Exercise:
Once you find the line with "ATOM 143 C C", output it and every line after it exactly, through the last line of the listing, but no pictures.

Available data:
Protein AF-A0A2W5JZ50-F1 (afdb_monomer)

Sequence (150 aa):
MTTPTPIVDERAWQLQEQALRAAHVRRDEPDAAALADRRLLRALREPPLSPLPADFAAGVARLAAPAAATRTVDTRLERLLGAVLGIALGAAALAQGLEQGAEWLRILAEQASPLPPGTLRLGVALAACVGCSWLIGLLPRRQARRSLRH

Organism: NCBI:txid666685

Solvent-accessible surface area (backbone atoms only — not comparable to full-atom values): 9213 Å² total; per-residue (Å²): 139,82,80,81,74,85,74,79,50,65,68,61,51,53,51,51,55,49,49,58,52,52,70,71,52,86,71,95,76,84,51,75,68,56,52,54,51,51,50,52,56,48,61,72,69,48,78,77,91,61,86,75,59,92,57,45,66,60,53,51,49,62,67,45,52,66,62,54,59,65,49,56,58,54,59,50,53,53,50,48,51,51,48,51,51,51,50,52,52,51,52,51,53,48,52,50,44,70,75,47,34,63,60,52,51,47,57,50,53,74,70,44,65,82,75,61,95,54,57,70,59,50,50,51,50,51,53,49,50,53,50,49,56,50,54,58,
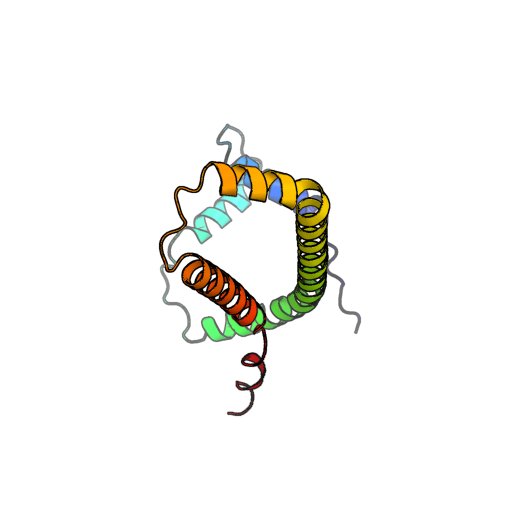70,65,58,82,77,69,69,87,73,65,79,81,77,122

Structure (mmCIF, N/CA/C/O backbone):
data_AF-A0A2W5JZ50-F1
#
_entry.id   AF-A0A2W5JZ50-F1
#
loop_
_atom_site.group_PDB
_atom_site.id
_atom_site.type_symbol
_atom_site.label_atom_id
_atom_site.label_alt_id
_atom_site.label_comp_id
_atom_site.label_asym_id
_atom_site.label_entity_id
_atom_site.label_seq_id
_atom_site.pdbx_PDB_ins_code
_atom_site.Cartn_x
_atom_site.Cartn_y
_atom_site.Cartn_z
_atom_site.occupancy
_atom_site.B_iso_or_equiv
_atom_site.auth_seq_id
_atom_site.auth_comp_id
_atom_site.auth_asym_id
_atom_site.auth_atom_id
_atom_site.pdbx_PDB_model_num
ATOM 1 N N . MET A 1 1 ? -31.872 18.385 16.691 1.00 43.00 1 MET A N 1
ATOM 2 C CA . MET A 1 1 ? -30.740 17.567 17.180 1.00 43.00 1 MET A CA 1
ATOM 3 C C . MET A 1 1 ? -29.529 17.878 16.319 1.00 43.00 1 MET A C 1
ATOM 5 O O . MET A 1 1 ? -29.411 17.350 15.225 1.00 43.00 1 MET A O 1
ATOM 9 N N . THR A 1 2 ? -28.695 18.811 16.764 1.00 48.19 2 THR A N 1
ATOM 10 C CA . THR A 1 2 ? -27.444 19.211 16.111 1.00 48.19 2 THR A CA 1
ATOM 11 C C . THR A 1 2 ? -26.308 18.411 16.741 1.00 48.19 2 THR A C 1
ATOM 13 O O . THR A 1 2 ? -26.035 18.547 17.929 1.00 48.19 2 THR A O 1
ATOM 16 N N . THR A 1 3 ? -25.680 17.522 15.976 1.00 47.72 3 THR A N 1
ATOM 17 C CA . THR A 1 3 ? -24.453 16.834 16.398 1.00 47.72 3 THR A CA 1
ATOM 18 C C . THR A 1 3 ? -23.317 17.856 16.474 1.00 47.72 3 THR A C 1
ATOM 20 O O . THR A 1 3 ? -23.056 18.500 15.455 1.00 47.72 3 THR A O 1
ATOM 23 N N . PRO A 1 4 ? -22.640 18.037 17.624 1.00 60.97 4 PRO A N 1
ATOM 24 C CA . PRO A 1 4 ? -21.482 18.916 17.695 1.00 60.97 4 PRO A CA 1
ATOM 25 C C . PRO A 1 4 ? -20.370 18.336 16.814 1.00 60.97 4 PRO A C 1
ATOM 27 O O . PRO A 1 4 ? -19.907 17.218 17.035 1.00 60.97 4 PRO A O 1
ATOM 30 N N . THR A 1 5 ? -19.959 19.076 15.785 1.00 59.16 5 THR A N 1
ATOM 31 C CA . THR A 1 5 ? -18.706 18.817 15.068 1.00 59.16 5 THR A CA 1
ATOM 32 C C . THR A 1 5 ? -17.566 18.857 16.083 1.00 59.16 5 THR A C 1
ATOM 34 O O . THR A 1 5 ? -17.500 19.837 16.830 1.00 59.16 5 THR A O 1
ATOM 37 N N . PRO A 1 6 ? -16.684 17.843 16.156 1.00 60.97 6 PRO A N 1
ATOM 38 C CA . PRO A 1 6 ? -15.527 17.915 17.031 1.00 60.97 6 PRO A CA 1
ATOM 39 C C . PRO A 1 6 ? -14.622 19.028 16.505 1.00 60.97 6 PRO A C 1
ATOM 41 O O . PRO A 1 6 ? -13.907 18.857 15.520 1.00 60.97 6 PRO A O 1
ATOM 44 N N . ILE A 1 7 ? -14.709 20.201 17.124 1.00 68.25 7 ILE A N 1
ATOM 45 C CA . ILE A 1 7 ? -13.739 21.266 16.920 1.00 68.25 7 ILE A CA 1
ATOM 46 C C . ILE A 1 7 ? -12.475 20.747 17.596 1.00 68.25 7 ILE A C 1
ATOM 48 O O . ILE A 1 7 ? -12.425 20.644 18.820 1.00 68.25 7 ILE A O 1
ATOM 52 N N . VAL A 1 8 ? -11.495 20.327 16.799 1.00 65.56 8 VAL A N 1
ATOM 53 C CA . VAL A 1 8 ? -10.153 20.065 17.313 1.00 65.56 8 VAL A CA 1
ATOM 54 C C . VAL A 1 8 ? -9.637 21.412 17.804 1.00 65.56 8 VAL A C 1
ATOM 56 O O . VAL A 1 8 ? -9.354 22.302 17.005 1.00 65.56 8 VAL A O 1
ATOM 59 N N . ASP A 1 9 ? -9.626 21.602 19.121 1.00 81.12 9 ASP A N 1
ATOM 60 C CA . ASP A 1 9 ? -9.076 22.805 19.729 1.00 81.12 9 ASP A CA 1
ATOM 61 C C . ASP A 1 9 ? -7.556 22.744 19.583 1.00 81.12 9 ASP A C 1
ATOM 63 O O . ASP A 1 9 ? -6.876 21.999 20.290 1.00 81.12 9 ASP A O 1
ATOM 67 N N . GLU A 1 10 ? -7.033 23.520 18.636 1.00 82.06 10 GLU A N 1
ATOM 68 C CA . GLU A 1 10 ? -5.602 23.613 18.350 1.00 82.06 10 GLU A CA 1
ATOM 69 C C . GLU A 1 10 ? -4.797 23.914 19.620 1.00 82.06 10 GLU A C 1
ATOM 71 O O . GLU A 1 10 ? -3.699 23.396 19.799 1.00 82.06 10 GLU A O 1
ATOM 76 N N . ARG A 1 11 ? -5.351 24.685 20.565 1.00 76.81 11 ARG A N 1
ATOM 77 C CA . ARG A 1 11 ? -4.663 24.973 21.830 1.00 76.81 11 ARG A CA 1
ATOM 78 C C . ARG A 1 11 ? -4.566 23.730 22.702 1.00 76.81 11 ARG A C 1
ATOM 80 O O . ARG A 1 11 ? -3.508 23.469 23.268 1.00 76.81 11 ARG A O 1
ATOM 87 N N . ALA A 1 12 ? -5.640 22.950 22.787 1.00 76.25 12 ALA A N 1
ATOM 88 C CA . ALA A 1 12 ? -5.646 21.694 23.528 1.00 76.25 12 ALA A CA 1
ATOM 89 C C . ALA A 1 12 ? -4.697 20.662 22.895 1.00 76.25 12 ALA A C 1
ATOM 91 O O . ALA A 1 12 ? -3.978 19.967 23.614 1.00 76.25 12 ALA A O 1
ATOM 92 N N . TRP A 1 13 ? -4.643 20.612 21.561 1.00 83.56 13 TRP A N 1
ATOM 93 C CA . TRP A 1 13 ? -3.716 19.757 20.820 1.00 83.56 13 TRP A CA 1
ATOM 94 C C . TRP A 1 13 ? -2.252 20.130 21.083 1.00 83.56 13 TRP A C 1
ATOM 96 O O . TRP A 1 13 ? -1.440 19.274 21.433 1.00 83.56 13 TRP A O 1
ATOM 106 N N . GLN A 1 14 ? -1.916 21.420 21.002 1.00 88.25 14 GLN A N 1
ATOM 107 C CA . GLN A 1 14 ? -0.561 21.907 21.275 1.00 88.25 14 GLN A CA 1
ATOM 108 C C . GLN A 1 14 ? -0.133 21.645 22.725 1.00 88.25 14 GLN A C 1
ATOM 110 O O . GLN A 1 14 ? 1.019 21.289 22.966 1.00 88.25 14 GLN A O 1
ATOM 115 N N . LEU A 1 15 ? -1.051 21.762 23.692 1.00 83.00 15 LEU A N 1
ATOM 116 C CA . LEU A 1 15 ? -0.777 21.425 25.093 1.00 83.00 15 LEU A CA 1
ATOM 117 C C . LEU A 1 15 ? -0.487 19.926 25.282 1.00 83.00 15 LEU A C 1
ATOM 119 O O . LEU A 1 15 ? 0.434 19.579 26.022 1.00 83.00 15 LEU A O 1
ATOM 123 N N . GLN A 1 16 ? -1.209 19.040 24.586 1.00 78.50 16 GLN A N 1
ATOM 124 C CA . GLN A 1 16 ? -0.923 17.598 24.594 1.00 78.50 16 GLN A CA 1
ATOM 125 C C . GLN A 1 16 ? 0.435 17.274 23.962 1.00 78.50 16 GLN A C 1
ATOM 127 O O . GLN A 1 16 ? 1.219 16.515 24.531 1.00 78.50 16 GLN A O 1
ATOM 132 N N . GLU A 1 17 ? 0.747 17.884 22.821 1.00 82.94 17 GLU A N 1
ATOM 133 C CA . GLU A 1 17 ? 2.040 17.728 22.151 1.00 82.94 17 GLU A CA 1
ATOM 134 C C . GLU A 1 17 ? 3.204 18.205 23.031 1.00 82.94 17 GLU A C 1
ATOM 136 O O . GLU A 1 17 ? 4.239 17.540 23.135 1.00 82.94 17 GLU A O 1
ATOM 141 N N . GLN A 1 18 ? 3.036 19.334 23.721 1.00 81.00 18 GLN A N 1
ATOM 142 C CA . GLN A 1 18 ? 4.030 19.844 24.663 1.00 81.00 18 GLN A CA 1
ATOM 143 C C . GLN A 1 18 ? 4.201 18.917 25.873 1.00 81.00 18 GLN A C 1
ATOM 145 O O . GLN A 1 18 ? 5.338 18.642 26.260 1.00 81.00 18 GLN A O 1
ATOM 150 N N . ALA A 1 19 ? 3.112 18.375 26.426 1.00 74.25
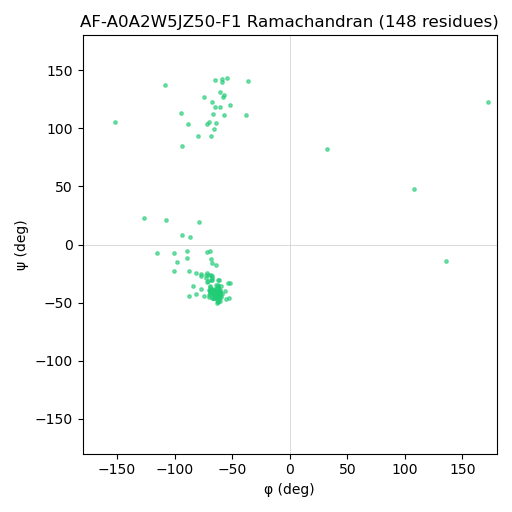 19 ALA A N 1
ATOM 151 C CA . ALA A 1 19 ? 3.163 17.415 27.529 1.00 74.25 19 ALA A CA 1
ATOM 152 C C . ALA A 1 19 ? 3.890 16.114 27.137 1.00 74.25 19 ALA A C 1
ATOM 154 O O . ALA A 1 19 ? 4.743 15.633 27.888 1.00 74.25 19 ALA A O 1
ATOM 155 N N . LEU A 1 20 ? 3.649 15.592 25.926 1.00 75.50 20 LEU A N 1
ATOM 156 C CA . LEU A 1 20 ? 4.337 14.408 25.391 1.00 75.50 20 LEU A CA 1
ATOM 157 C C . LEU A 1 20 ? 5.848 14.628 25.230 1.00 75.50 20 LEU A C 1
ATOM 159 O O . LEU A 1 20 ? 6.651 13.756 25.589 1.00 75.50 20 LEU A O 1
ATOM 163 N N . ARG A 1 21 ? 6.250 15.806 24.737 1.00 74.12 21 ARG A N 1
ATOM 164 C CA . ARG A 1 21 ? 7.665 16.191 24.603 1.00 74.12 21 ARG A CA 1
ATOM 165 C C . ARG A 1 21 ? 8.322 16.412 25.970 1.00 74.12 21 ARG A C 1
ATOM 167 O O . ARG A 1 21 ? 9.430 15.929 26.198 1.00 74.12 21 ARG A O 1
ATOM 174 N N . ALA A 1 22 ? 7.627 17.050 26.913 1.00 66.75 22 ALA A N 1
ATOM 175 C CA . ALA A 1 22 ? 8.098 17.263 28.285 1.00 66.75 22 ALA A CA 1
ATOM 176 C C . ALA A 1 22 ? 8.179 15.962 29.111 1.00 66.75 22 ALA A C 1
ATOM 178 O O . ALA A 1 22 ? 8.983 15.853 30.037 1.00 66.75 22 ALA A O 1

Written answer:
ATOM 143 C C . GLN A 1 18 ? 4.201 18.917 25.873 1.00 81.00 18 GLN A C 1
ATOM 145 O O . GLN A 1 18 ? 5.338 18.642 26.260 1.00 81.00 18 GLN A O 1
ATOM 150 N N . ALA A 1 19 ? 3.112 18.375 26.426 1.00 74.25
 19 ALA A N 1
ATOM 151 C CA . ALA A 1 19 ? 3.163 17.415 27.529 1.00 74.25 19 ALA A CA 1
ATOM 152 C C . ALA A 1 19 ? 3.890 16.114 27.137 1.00 74.25 19 ALA A C 1
ATOM 154 O O . ALA A 1 19 ? 4.743 15.633 27.888 1.00 74.25 19 ALA A O 1
ATOM 155 N N . LEU A 1 20 ? 3.649 15.592 25.926 1.00 75.50 20 LEU A N 1
ATOM 156 C CA . LEU A 1 20 ? 4.337 14.408 25.391 1.00 75.50 20 LEU A CA 1
ATOM 157 C C . LEU A 1 20 ? 5.848 14.628 25.230 1.00 75.50 20 LEU A C 1
ATOM 159 O O . LEU A 1 20 ? 6.651 13.756 25.589 1.00 75.50 20 LEU A O 1
ATOM 163 N N . ARG A 1 21 ? 6.250 15.806 24.737 1.00 74.12 21 ARG A N 1
ATOM 164 C CA . ARG A 1 21 ? 7.665 16.191 24.603 1.00 74.12 21 ARG A CA 1
ATOM 165 C C . ARG A 1 21 ? 8.322 16.412 25.970 1.00 74.12 21 ARG A C 1
ATOM 167 O O . ARG A 1 21 ? 9.430 15.929 26.198 1.00 74.12 21 ARG A O 1
ATOM 174 N N . ALA A 1 22 ? 7.627 17.050 26.913 1.00 66.75 22 ALA A N 1
ATOM 175 C CA . ALA A 1 22 ? 8.098 17.263 28.285 1.00 66.75 22 ALA A CA 1
ATOM 176 C C . ALA A 1 22 ? 8.179 15.962 29.111 1.00 66.75 22 ALA A C 1
ATOM 178 O O . ALA A 1 22 ? 8.983 15.853 30.037 1.00 66.75 22 ALA A O 1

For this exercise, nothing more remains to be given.